# 1959 LP Special - Red Deer



## sillyak (Oct 22, 2016)

No idea on the pricing of these, but that one looks nice.










Kijiji - Buy, Sell & Save with Canada's #1 Local Classifieds


Visit Kijiji Classifieds to buy, sell, or trade almost anything! New and used items, cars, real estate, jobs, services, vacation rentals and more virtually anywhere.




www.kijiji.ca


----------



## terminalvertigo (Jun 12, 2010)

That neck looks CHUNKY


----------



## 2manyGuitars (Jul 6, 2009)

terminalvertigo said:


> That neck looks CHUNKY


You like ‘em thicc?


----------



## Lincoln (Jun 2, 2008)

THAT is a very cool guitar.


----------



## terminalvertigo (Jun 12, 2010)

2manyGuitars said:


> You like ‘em thicc?


Nope. prefer the 60s myself


----------



## SaucyJack (Mar 8, 2017)

Ticker the better!!! That's a cool unit!


----------



## mnfrancis (May 24, 2010)

Seems overpriced given the condition IMHO


----------



## TubeStack (Jul 16, 2009)

Super cool guitar.
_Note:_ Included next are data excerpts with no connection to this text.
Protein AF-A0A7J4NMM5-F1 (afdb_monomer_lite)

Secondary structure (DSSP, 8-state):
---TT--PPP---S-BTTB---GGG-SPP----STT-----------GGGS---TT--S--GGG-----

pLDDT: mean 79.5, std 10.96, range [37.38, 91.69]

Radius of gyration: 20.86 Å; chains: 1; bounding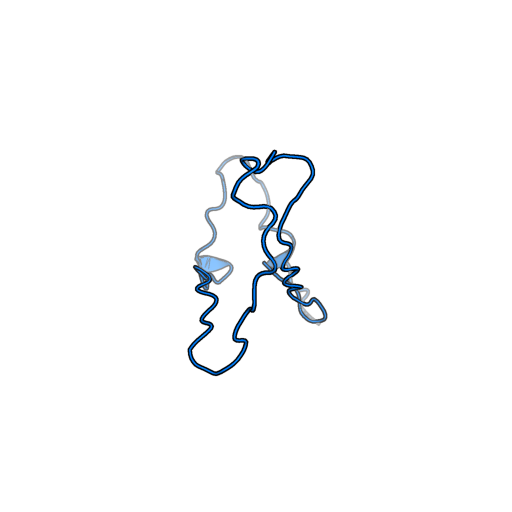 box: 43×29×46 Å

Structure (mmCIF, N/CA/C/O backbone):
data_AF-A0A7J4NMM5-F1
#
_entry.id   AF-A0A7J4NMM5-F1
#
loop_
_atom_site.group_PDB
_atom_site.id
_atom_site.type_symbol
_atom_site.label_atom_id
_atom_site.label_alt_id
_atom_site.label_comp_id
_atom_site.label_asym_id
_atom_site.label_entity_id
_atom_site.label_seq_id
_atom_site.pdbx_PDB_ins_code
_atom_site.Cartn_x
_atom_site.Cartn_y
_atom_site.Cartn_z
_atom_site.occupancy
_atom_site.B_iso_or_equiv
_atom_site.auth_seq_id
_atom_site.auth_comp_id
_atom_site.auth_asym_id
_atom_site.auth_atom_id
_atom_site.pdbx_PDB_model_num
ATOM 1 N N . MET A 1 1 ? 6.974 5.253 -7.809 1.00 72.44 1 MET A N 1
ATOM 2 C CA . MET A 1 1 ? 6.936 3.772 -7.826 1.00 72.44 1 MET A CA 1
ATOM 3 C C . MET A 1 1 ? 7.296 3.258 -6.448 1.00 72.44 1 MET A C 1
ATOM 5 O O . MET A 1 1 ? 8.050 3.944 -5.775 1.00 72.44 1 MET A O 1
ATOM 9 N N . ILE A 1 2 ? 6.755 2.108 -6.046 1.00 78.44 2 ILE A N 1
ATOM 10 C CA . ILE A 1 2 ? 7.194 1.375 -4.851 1.00 78.44 2 ILE A CA 1
ATOM 11 C C . ILE A 1 2 ? 8.157 0.285 -5.356 1.00 78.44 2 ILE A C 1
ATOM 13 O O . ILE A 1 2 ? 7.699 -0.584 -6.102 1.00 78.44 2 ILE A O 1
ATOM 17 N N . PRO A 1 3 ? 9.470 0.387 -5.086 1.00 79.50 3 PRO A N 1
ATOM 18 C CA . PRO A 1 3 ? 10.474 -0.590 -5.505 1.00 79.50 3 PRO A CA 1
ATOM 19 C C . PRO A 1 3 ? 10.233 -2.002 -4.964 1.00 79.50 3 PRO A C 1
ATOM 21 O O . PRO A 1 3 ? 9.517 -2.211 -3.984 1.00 79.50 3 PRO A O 1
ATOM 24 N N . ALA A 1 4 ? 10.888 -2.985 -5.583 1.00 80.50 4 ALA A N 1
ATOM 25 C CA . ALA A 1 4 ? 10.954 -4.327 -5.022 1.00 80.50 4 ALA A CA 1
ATOM 26 C C . ALA A 1 4 ? 11.674 -4.295 -3.662 1.00 80.50 4 ALA A C 1
ATOM 28 O O . ALA A 1 4 ? 12.729 -3.680 -3.531 1.00 80.50 4 ALA A O 1
ATOM 29 N N . GLY A 1 5 ? 11.106 -4.977 -2.668 1.00 87.44 5 GLY A N 1
ATOM 30 C CA . GLY A 1 5 ? 11.624 -4.987 -1.295 1.00 87.44 5 GLY A CA 1
ATOM 31 C C . GLY A 1 5 ? 10.972 -3.962 -0.364 1.00 87.44 5 GLY A C 1
ATOM 32 O O . GLY A 1 5 ? 11.112 -4.099 0.850 1.00 87.44 5 GLY A O 1
ATOM 33 N N . ASP A 1 6 ? 10.199 -3.016 -0.900 1.00 87.81 6 ASP A N 1
ATOM 34 C CA . ASP A 1 6 ? 9.441 -2.054 -0.101 1.00 87.81 6 ASP A CA 1
ATOM 35 C C . ASP A 1 6 ? 8.043 -2.582 0.259 1.00 87.81 6 ASP A C 1
ATOM 37 O O . ASP A 1 6 ? 7.490 -3.477 -0.389 1.00 87.81 6 ASP A O 1
ATOM 41 N N . ALA A 1 7 ? 7.450 -2.004 1.307 1.00 88.75 7 ALA A N 1
ATOM 42 C CA . ALA A 1 7 ? 6.136 -2.382 1.816 1.00 88.75 7 ALA A CA 1
ATOM 43 C C . ALA A 1 7 ? 5.254 -1.159 2.095 1.00 88.75 7 ALA A C 1
ATOM 45 O O . ALA A 1 7 ? 5.736 -0.068 2.395 1.00 88.75 7 ALA A O 1
ATOM 46 N N . ILE A 1 8 ? 3.937 -1.367 2.041 1.00 88.75 8 ILE A N 1
ATOM 47 C CA . ILE A 1 8 ? 2.940 -0.372 2.446 1.00 88.75 8 ILE A CA 1
ATOM 48 C C . ILE A 1 8 ? 2.532 -0.670 3.888 1.00 88.75 8 ILE A C 1
ATOM 50 O O . ILE A 1 8 ? 2.017 -1.750 4.177 1.00 88.75 8 ILE A O 1
ATOM 54 N N . GLN A 1 9 ? 2.733 0.295 4.786 1.00 91.56 9 GLN A N 1
ATOM 55 C CA . GLN A 1 9 ? 2.271 0.215 6.169 1.00 91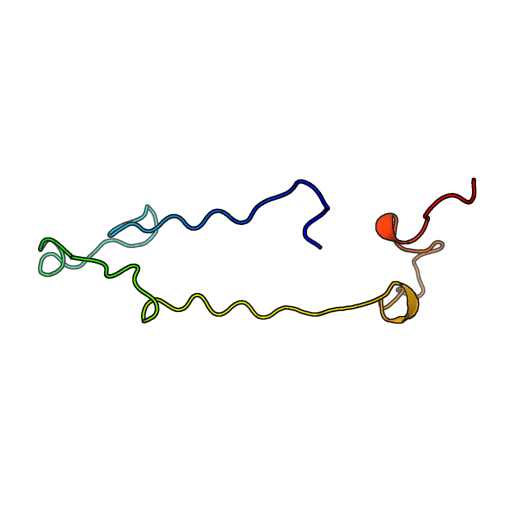.56 9 GLN A CA 1
ATOM 56 C C . GLN A 1 9 ? 1.001 1.051 6.350 1.00 91.56 9 GLN A C 1
ATOM 58 O O . GLN A 1 9 ? 1.016 2.265 6.156 1.00 91.56 9 GLN A O 1
ATOM 63 N N . LEU A 1 10 ? -0.090 0.404 6.764 1.00 87.88 10 LEU A N 1
ATOM 64 C CA . LEU A 1 10 ? -1.319 1.079 7.175 1.00 87.88 10 LEU A CA 1
ATOM 65 C C . LEU A 1 10 ? -1.341 1.206 8.704 1.00 87.88 10 LEU A C 1
ATOM 67 O O . LEU A 1 10 ? -1.340 0.199 9.409 1.00 87.88 10 LEU A O 1
ATOM 71 N N . ILE A 1 11 ? -1.374 2.440 9.213 1.00 88.38 11 ILE A N 1
ATOM 72 C CA . ILE A 1 11 ? -1.505 2.739 10.645 1.00 88.38 11 ILE A CA 1
ATOM 73 C C . ILE A 1 11 ? -2.891 3.345 10.874 1.00 88.38 11 ILE A C 1
ATOM 75 O O . ILE A 1 11 ? -3.211 4.387 10.309 1.00 88.38 11 ILE A O 1
ATOM 79 N N . ILE A 1 12 ? -3.711 2.689 11.698 1.00 85.38 12 ILE A N 1
ATOM 80 C CA . ILE A 1 12 ? -5.073 3.129 12.021 1.00 85.38 12 ILE A CA 1
ATOM 81 C C . ILE A 1 12 ? -5.076 3.668 13.451 1.00 85.38 12 ILE A C 1
ATOM 83 O O . ILE A 1 12 ? -4.796 2.925 14.391 1.00 85.38 12 ILE A O 1
ATOM 87 N N . THR A 1 13 ? -5.401 4.950 13.622 1.00 83.19 13 THR A N 1
ATOM 88 C CA . THR A 1 13 ? -5.528 5.591 14.939 1.00 83.19 13 THR A CA 1
ATOM 89 C C . THR A 1 13 ? -6.825 6.385 15.035 1.00 83.19 13 THR A C 1
ATOM 91 O O . THR A 1 13 ? -7.343 6.886 14.040 1.00 83.19 13 THR A O 1
ATOM 94 N N . GLN A 1 14 ? -7.367 6.497 16.249 1.00 76.19 14 GLN A N 1
ATOM 95 C CA . GLN A 1 14 ? -8.578 7.282 16.509 1.00 76.19 14 GLN A CA 1
ATOM 96 C C . GLN A 1 14 ? -8.327 8.789 16.387 1.00 76.19 14 GLN A C 1
ATOM 98 O O . GLN A 1 14 ? -9.201 9.546 15.972 1.00 76.19 14 GLN A O 1
ATOM 103 N N . THR A 1 15 ? -7.135 9.221 16.782 1.00 73.75 15 THR A N 1
ATOM 104 C CA . THR A 1 15 ? -6.714 10.617 16.796 1.00 73.75 15 THR A CA 1
ATOM 105 C C . THR A 1 15 ? -5.303 10.703 16.224 1.00 73.75 15 THR A C 1
ATOM 107 O O . THR A 1 15 ? -4.532 9.739 16.279 1.00 73.75 15 THR A O 1
ATOM 110 N N . ASN A 1 16 ? -4.970 11.847 15.643 1.00 66.12 16 ASN A N 1
ATOM 111 C CA . ASN A 1 16 ? -3.619 12.191 15.206 1.00 66.12 16 ASN A CA 1
ATOM 112 C C . ASN A 1 16 ? -3.337 13.635 15.660 1.00 66.12 16 ASN A C 1
ATOM 114 O O . ASN A 1 16 ? -4.208 14.273 16.251 1.00 66.12 16 ASN A O 1
ATOM 118 N N . GLU A 1 17 ? -2.147 14.157 15.392 1.00 62.97 17 GLU A N 1
ATOM 119 C CA . GLU A 1 17 ? -1.743 15.520 15.754 1.00 62.97 17 GLU A CA 1
ATOM 120 C C . GLU A 1 17 ? -2.585 16.593 15.037 1.00 62.97 17 GLU A C 1
ATOM 122 O O . GLU A 1 17 ? -2.772 17.680 15.573 1.00 62.97 17 GLU A O 1
ATOM 127 N N . ASP A 1 18 ? -3.144 16.277 13.862 1.00 65.50 18 ASP A N 1
ATOM 128 C CA . ASP A 1 18 ? -3.829 17.248 12.991 1.00 65.50 18 ASP A CA 1
ATOM 129 C C . ASP A 1 18 ? -5.370 17.191 13.069 1.00 65.50 18 ASP A C 1
ATOM 131 O O . ASP A 1 18 ? -6.079 17.871 12.328 1.00 65.50 18 ASP A O 1
ATOM 135 N N . TYR A 1 19 ? -5.924 16.370 13.971 1.00 63.94 19 TYR A N 1
ATOM 136 C CA . TYR A 1 19 ? -7.371 16.310 14.192 1.00 63.94 19 TYR A CA 1
ATOM 137 C C . TYR A 1 19 ? -7.702 16.243 15.683 1.00 63.94 19 TYR A C 1
ATOM 139 O O . TYR A 1 19 ? -7.520 15.210 16.329 1.00 63.94 19 TYR A O 1
ATOM 147 N N . ILE A 1 20 ? -8.228 17.345 16.226 1.00 68.75 20 ILE A N 1
ATOM 148 C CA . ILE A 1 20 ? -8.783 17.396 17.584 1.00 68.75 20 ILE A CA 1
ATOM 149 C C . ILE A 1 20 ? -10.207 16.829 17.522 1.00 68.75 20 ILE A C 1
ATOM 151 O O . ILE A 1 20 ? -11.080 17.452 16.908 1.00 68.75 20 ILE A O 1
ATOM 155 N N . PRO A 1 21 ? -10.488 15.671 18.142 1.00 64.44 21 PRO A N 1
ATOM 156 C CA . PRO A 1 21 ? -11.826 15.106 18.119 1.00 64.44 21 PRO A CA 1
ATOM 157 C C . PRO A 1 21 ? -12.786 15.983 18.915 1.00 64.44 21 PRO A C 1
ATOM 159 O O . PRO A 1 21 ? -12.422 16.591 19.924 1.00 64.44 21 PRO A O 1
ATOM 162 N N . SER A 1 22 ? -14.055 15.980 18.515 1.00 65.62 22 SER A N 1
ATOM 163 C CA . SER A 1 22 ? -15.103 16.517 19.379 1.00 65.62 22 SER A CA 1
ATOM 164 C C . SER A 1 22 ? -15.173 15.707 20.692 1.00 65.62 22 SER A C 1
ATOM 166 O O . SER A 1 22 ? -14.942 14.496 20.670 1.00 65.62 22 SER A O 1
ATOM 168 N N . PRO A 1 23 ? -15.526 16.315 21.842 1.00 67.00 23 PRO A N 1
ATOM 169 C CA . PRO A 1 23 ? -15.556 15.623 23.138 1.00 67.00 23 PRO A CA 1
ATOM 170 C C . PRO A 1 23 ? -16.434 14.361 23.157 1.00 67.00 23 PRO A C 1
ATOM 172 O O . PRO A 1 23 ? -16.142 13.413 23.884 1.00 67.00 23 PRO A O 1
ATOM 175 N N . ILE A 1 24 ? -17.478 14.321 22.320 1.00 64.06 24 ILE A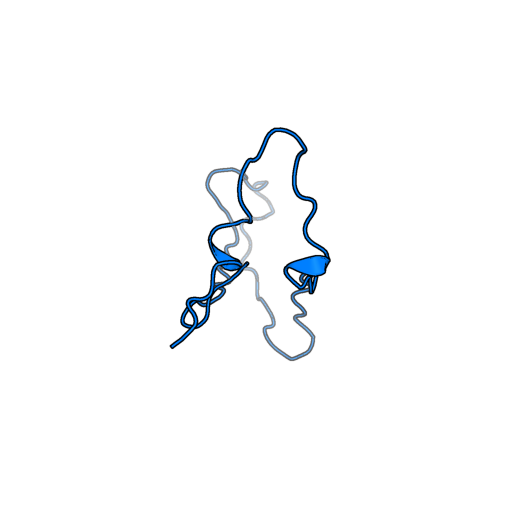 N 1
ATOM 176 C CA . ILE A 1 24 ? -18.393 13.177 22.178 1.00 64.06 24 ILE A CA 1
ATOM 177 C C . ILE A 1 24 ? -17.773 11.995 21.403 1.00 64.06 24 ILE A C 1
ATOM 179 O O . ILE A 1 24 ? -18.296 10.885 21.436 1.00 64.06 24 ILE A O 1
ATOM 183 N N . SER A 1 25 ? -16.635 12.222 20.741 1.00 62.75 25 SER A N 1
ATOM 184 C CA . SER A 1 25 ? -15.890 11.251 19.934 1.00 62.75 25 SER A CA 1
ATOM 185 C C . SER A 1 25 ? -14.786 10.519 20.715 1.00 62.75 25 SER A C 1
ATOM 187 O O . SER A 1 25 ? -13.976 9.819 20.113 1.00 62.75 25 SER A O 1
ATOM 189 N N . THR A 1 26 ? -14.748 10.671 22.044 1.00 70.62 26 THR A N 1
ATOM 190 C CA . THR A 1 26 ? -13.806 9.987 22.958 1.00 70.62 26 THR A CA 1
ATOM 191 C C . THR A 1 26 ? -14.262 8.583 23.366 1.00 70.62 26 THR A C 1
ATOM 193 O O . THR A 1 26 ? -13.636 7.928 24.199 1.00 70.62 26 THR A O 1
ATOM 196 N N . THR A 1 27 ? -15.366 8.102 22.795 1.00 76.12 27 THR A N 1
ATOM 197 C CA . THR A 1 27 ? -15.862 6.746 23.025 1.00 76.12 27 THR A CA 1
ATOM 198 C C . THR A 1 27 ? -14.937 5.708 22.379 1.00 76.12 27 THR A C 1
ATOM 200 O O . THR A 1 27 ? -14.291 5.997 21.368 1.00 76.12 27 THR A O 1
ATOM 203 N N . PRO A 1 28 ? -14.832 4.496 22.952 1.00 79.00 28 PRO A N 1
ATOM 204 C CA . PRO A 1 28 ? -14.027 3.437 22.360 1.00 79.00 28 PRO A CA 1
ATOM 205 C C . PRO A 1 28 ? -14.600 3.036 20.998 1.00 79.00 28 PRO A C 1
ATOM 207 O O . PRO A 1 28 ? -15.791 2.749 20.874 1.00 79.00 28 PRO A O 1
ATOM 210 N N . ILE A 1 29 ? -13.735 2.993 19.987 1.00 78.81 29 ILE A N 1
ATOM 211 C CA . ILE A 1 29 ? -14.065 2.513 18.643 1.00 78.81 29 ILE A CA 1
ATOM 212 C C . ILE A 1 29 ? -13.563 1.083 18.447 1.00 78.81 29 ILE A C 1
ATOM 214 O O . ILE A 1 29 ? -12.484 0.716 18.909 1.00 78.81 29 ILE A O 1
ATOM 218 N N . SER A 1 30 ? -14.354 0.277 17.743 1.00 86.38 30 SER A N 1
ATOM 219 C CA . SER A 1 30 ? -13.968 -1.055 17.279 1.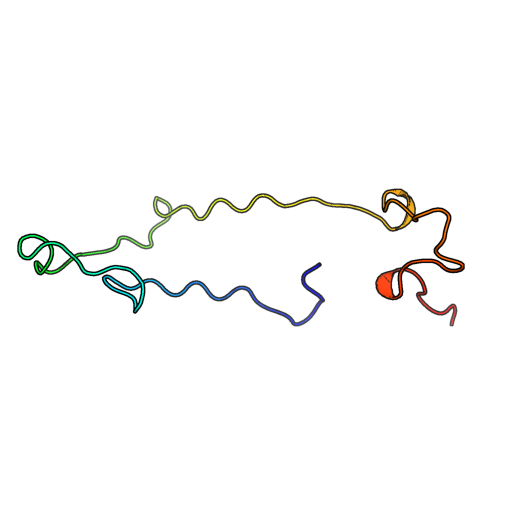00 86.38 30 SER A CA 1
ATOM 220 C C . SER A 1 30 ? -13.808 -1.008 15.765 1.00 86.38 30 SER A C 1
ATOM 222 O O . SER A 1 30 ? -14.662 -0.451 15.075 1.00 86.38 30 SER A O 1
ATOM 224 N N . VAL A 1 31 ? -12.703 -1.552 15.260 1.00 85.31 31 VAL A N 1
ATOM 225 C CA . VAL A 1 31 ? -12.410 -1.615 13.826 1.00 85.31 31 VAL A CA 1
ATOM 226 C C . VAL A 1 31 ? -12.466 -3.074 13.403 1.00 85.31 31 VAL A C 1
ATOM 228 O O . VAL A 1 31 ? -11.738 -3.903 13.947 1.00 85.31 31 VAL A O 1
ATOM 231 N N . ASP A 1 32 ? -13.328 -3.379 12.436 1.00 89.06 32 ASP A N 1
ATOM 232 C CA . ASP A 1 32 ? -13.319 -4.671 11.760 1.00 89.06 32 ASP A CA 1
ATOM 233 C C . ASP A 1 32 ? -12.228 -4.667 10.676 1.00 89.06 32 ASP A C 1
ATOM 235 O O . ASP A 1 32 ? -12.167 -3.760 9.842 1.00 89.06 32 ASP A O 1
ATOM 239 N N . LEU A 1 33 ? -11.349 -5.669 10.719 1.00 89.81 33 LEU A N 1
ATOM 240 C CA . LEU A 1 33 ? -10.261 -5.897 9.759 1.00 89.81 33 LEU A CA 1
ATOM 241 C C . LEU A 1 33 ? -10.514 -7.146 8.897 1.00 89.81 33 LEU A C 1
ATOM 243 O O . LEU A 1 33 ? -9.588 -7.682 8.291 1.00 89.81 33 LEU A O 1
ATOM 247 N N . SER A 1 34 ? -11.755 -7.638 8.876 1.00 91.69 34 SER A N 1
ATOM 248 C CA . SER A 1 34 ? -12.196 -8.699 7.977 1.00 91.69 34 SER A CA 1
ATOM 249 C C . SER A 1 34 ? -12.220 -8.238 6.512 1.00 91.69 34 SER A C 1
ATOM 251 O O . SER A 1 34 ? -11.881 -7.102 6.181 1.00 91.69 34 SER A O 1
ATOM 253 N N . GLU A 1 35 ? -12.674 -9.114 5.617 1.00 89.00 35 GLU A N 1
ATOM 254 C CA . GLU A 1 35 ? -12.794 -8.864 4.172 1.00 89.00 35 GLU A CA 1
ATOM 255 C C . GLU A 1 35 ? -13.676 -7.652 3.814 1.00 89.00 35 GLU A C 1
ATOM 257 O O . GLU A 1 35 ? -13.590 -7.123 2.708 1.00 89.00 35 GLU A O 1
ATOM 262 N N . ASN A 1 36 ? -14.494 -7.172 4.755 1.00 89.56 36 ASN A N 1
ATOM 263 C CA . ASN A 1 36 ? -15.309 -5.969 4.583 1.00 89.56 36 ASN A CA 1
ATOM 264 C C . ASN A 1 36 ? -14.506 -4.663 4.746 1.00 89.56 36 ASN A C 1
ATOM 266 O O . ASN A 1 36 ? -15.003 -3.584 4.420 1.00 89.56 36 ASN A O 1
ATOM 270 N N . SER A 1 37 ? -13.276 -4.746 5.257 1.00 90.44 37 SER A N 1
ATOM 271 C CA . SER A 1 37 ? -12.375 -3.616 5.476 1.00 90.44 37 SER A CA 1
ATOM 272 C C . SER A 1 37 ? -11.478 -3.422 4.253 1.00 90.44 37 SER A C 1
ATOM 274 O O . SER A 1 37 ? -10.416 -4.029 4.124 1.00 90.44 37 SER A O 1
ATOM 276 N N . VAL A 1 38 ? -11.934 -2.605 3.299 1.00 90.81 38 VAL A N 1
ATOM 277 C CA . VAL A 1 38 ? -11.278 -2.464 1.990 1.00 90.81 38 VAL A CA 1
ATOM 278 C C . VAL A 1 38 ? -10.449 -1.180 1.913 1.00 90.81 38 VAL A C 1
ATOM 280 O O . VAL A 1 38 ? -10.990 -0.075 1.941 1.00 90.81 38 VAL A O 1
ATOM 283 N N . LEU A 1 39 ? -9.132 -1.322 1.730 1.00 89.56 39 LEU A N 1
ATOM 284 C CA . LEU A 1 39 ? -8.234 -0.221 1.370 1.00 89.56 39 LEU A CA 1
ATOM 285 C C . LEU A 1 39 ? -8.161 -0.079 -0.159 1.00 89.56 39 LEU A C 1
ATOM 287 O O . LEU A 1 39 ? -7.484 -0.851 -0.836 1.00 89.56 39 LEU A O 1
ATOM 291 N N . GLY A 1 40 ? -8.844 0.926 -0.708 1.00 90.94 40 GLY A N 1
ATOM 292 C CA . GLY A 1 40 ? -8.763 1.263 -2.130 1.00 90.94 40 GLY A CA 1
ATOM 293 C C . GLY A 1 40 ? -7.559 2.155 -2.438 1.00 90.94 40 GLY A C 1
ATOM 294 O O . GLY A 1 40 ? -7.537 3.316 -2.037 1.00 90.94 40 GLY A O 1
ATOM 295 N N . LEU A 1 41 ? -6.578 1.640 -3.183 1.00 90.12 41 LEU A N 1
ATOM 296 C CA . LEU A 1 41 ? -5.446 2.421 -3.690 1.00 90.12 41 LEU A CA 1
ATOM 297 C C . LEU A 1 41 ? -5.592 2.635 -5.196 1.00 90.12 41 LEU A C 1
ATOM 299 O O . LEU A 1 41 ? -5.765 1.680 -5.951 1.00 90.12 41 LEU A O 1
ATOM 303 N N . SER A 1 42 ? -5.482 3.886 -5.644 1.00 90.94 42 SER A N 1
ATOM 304 C CA . SER A 1 42 ? -5.380 4.188 -7.072 1.00 90.94 42 SER A CA 1
ATOM 305 C C . SER A 1 42 ? -3.962 3.874 -7.536 1.00 90.94 42 SER A C 1
ATOM 307 O O . SER A 1 42 ? -3.022 4.610 -7.231 1.00 90.94 42 SER A O 1
ATOM 309 N N . THR A 1 43 ? -3.792 2.753 -8.231 1.00 86.56 43 THR A N 1
ATOM 310 C CA . THR A 1 43 ? -2.510 2.370 -8.821 1.00 86.56 43 THR A CA 1
ATOM 311 C C . THR A 1 43 ? -2.494 2.732 -10.298 1.00 86.56 43 THR A C 1
ATOM 313 O O . THR A 1 43 ? -3.495 2.641 -11.008 1.00 86.56 43 THR A O 1
ATOM 316 N N . VAL A 1 44 ? -1.331 3.169 -10.774 1.00 85.75 44 VAL A N 1
ATOM 317 C CA . VAL A 1 44 ? -1.104 3.408 -12.195 1.00 85.75 44 VAL A CA 1
ATOM 318 C C . VAL A 1 44 ? 0.074 2.551 -12.612 1.00 85.75 44 VAL A C 1
ATOM 320 O O . VAL A 1 44 ? 1.191 2.754 -12.138 1.00 85.75 44 VAL A O 1
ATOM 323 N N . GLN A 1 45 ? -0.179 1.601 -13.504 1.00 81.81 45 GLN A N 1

Does seem overpriced, though.


----------



## Roryfan (Apr 19, 2010)

Yup, that’s TV Yellow money.


----------



## DrumBob (Aug 17, 2014)

Yes, way overpriced in that condition and I would question the finish damage on either side of the neck heel and on the upper right horn. Something does not look right. That's not normal wear.


----------



## 2manyGuitars (Jul 6, 2009)

DrumBob said:


> Yes, way overpriced in that condition and I would question the finish damage on either side of the neck heel and on the upper right horn. Something does not look right. That's not normal wear.


Yeah, that neck joint has seen some shit.










Funny how he doesn’t have any good photos of the rest of the neck joint.


----------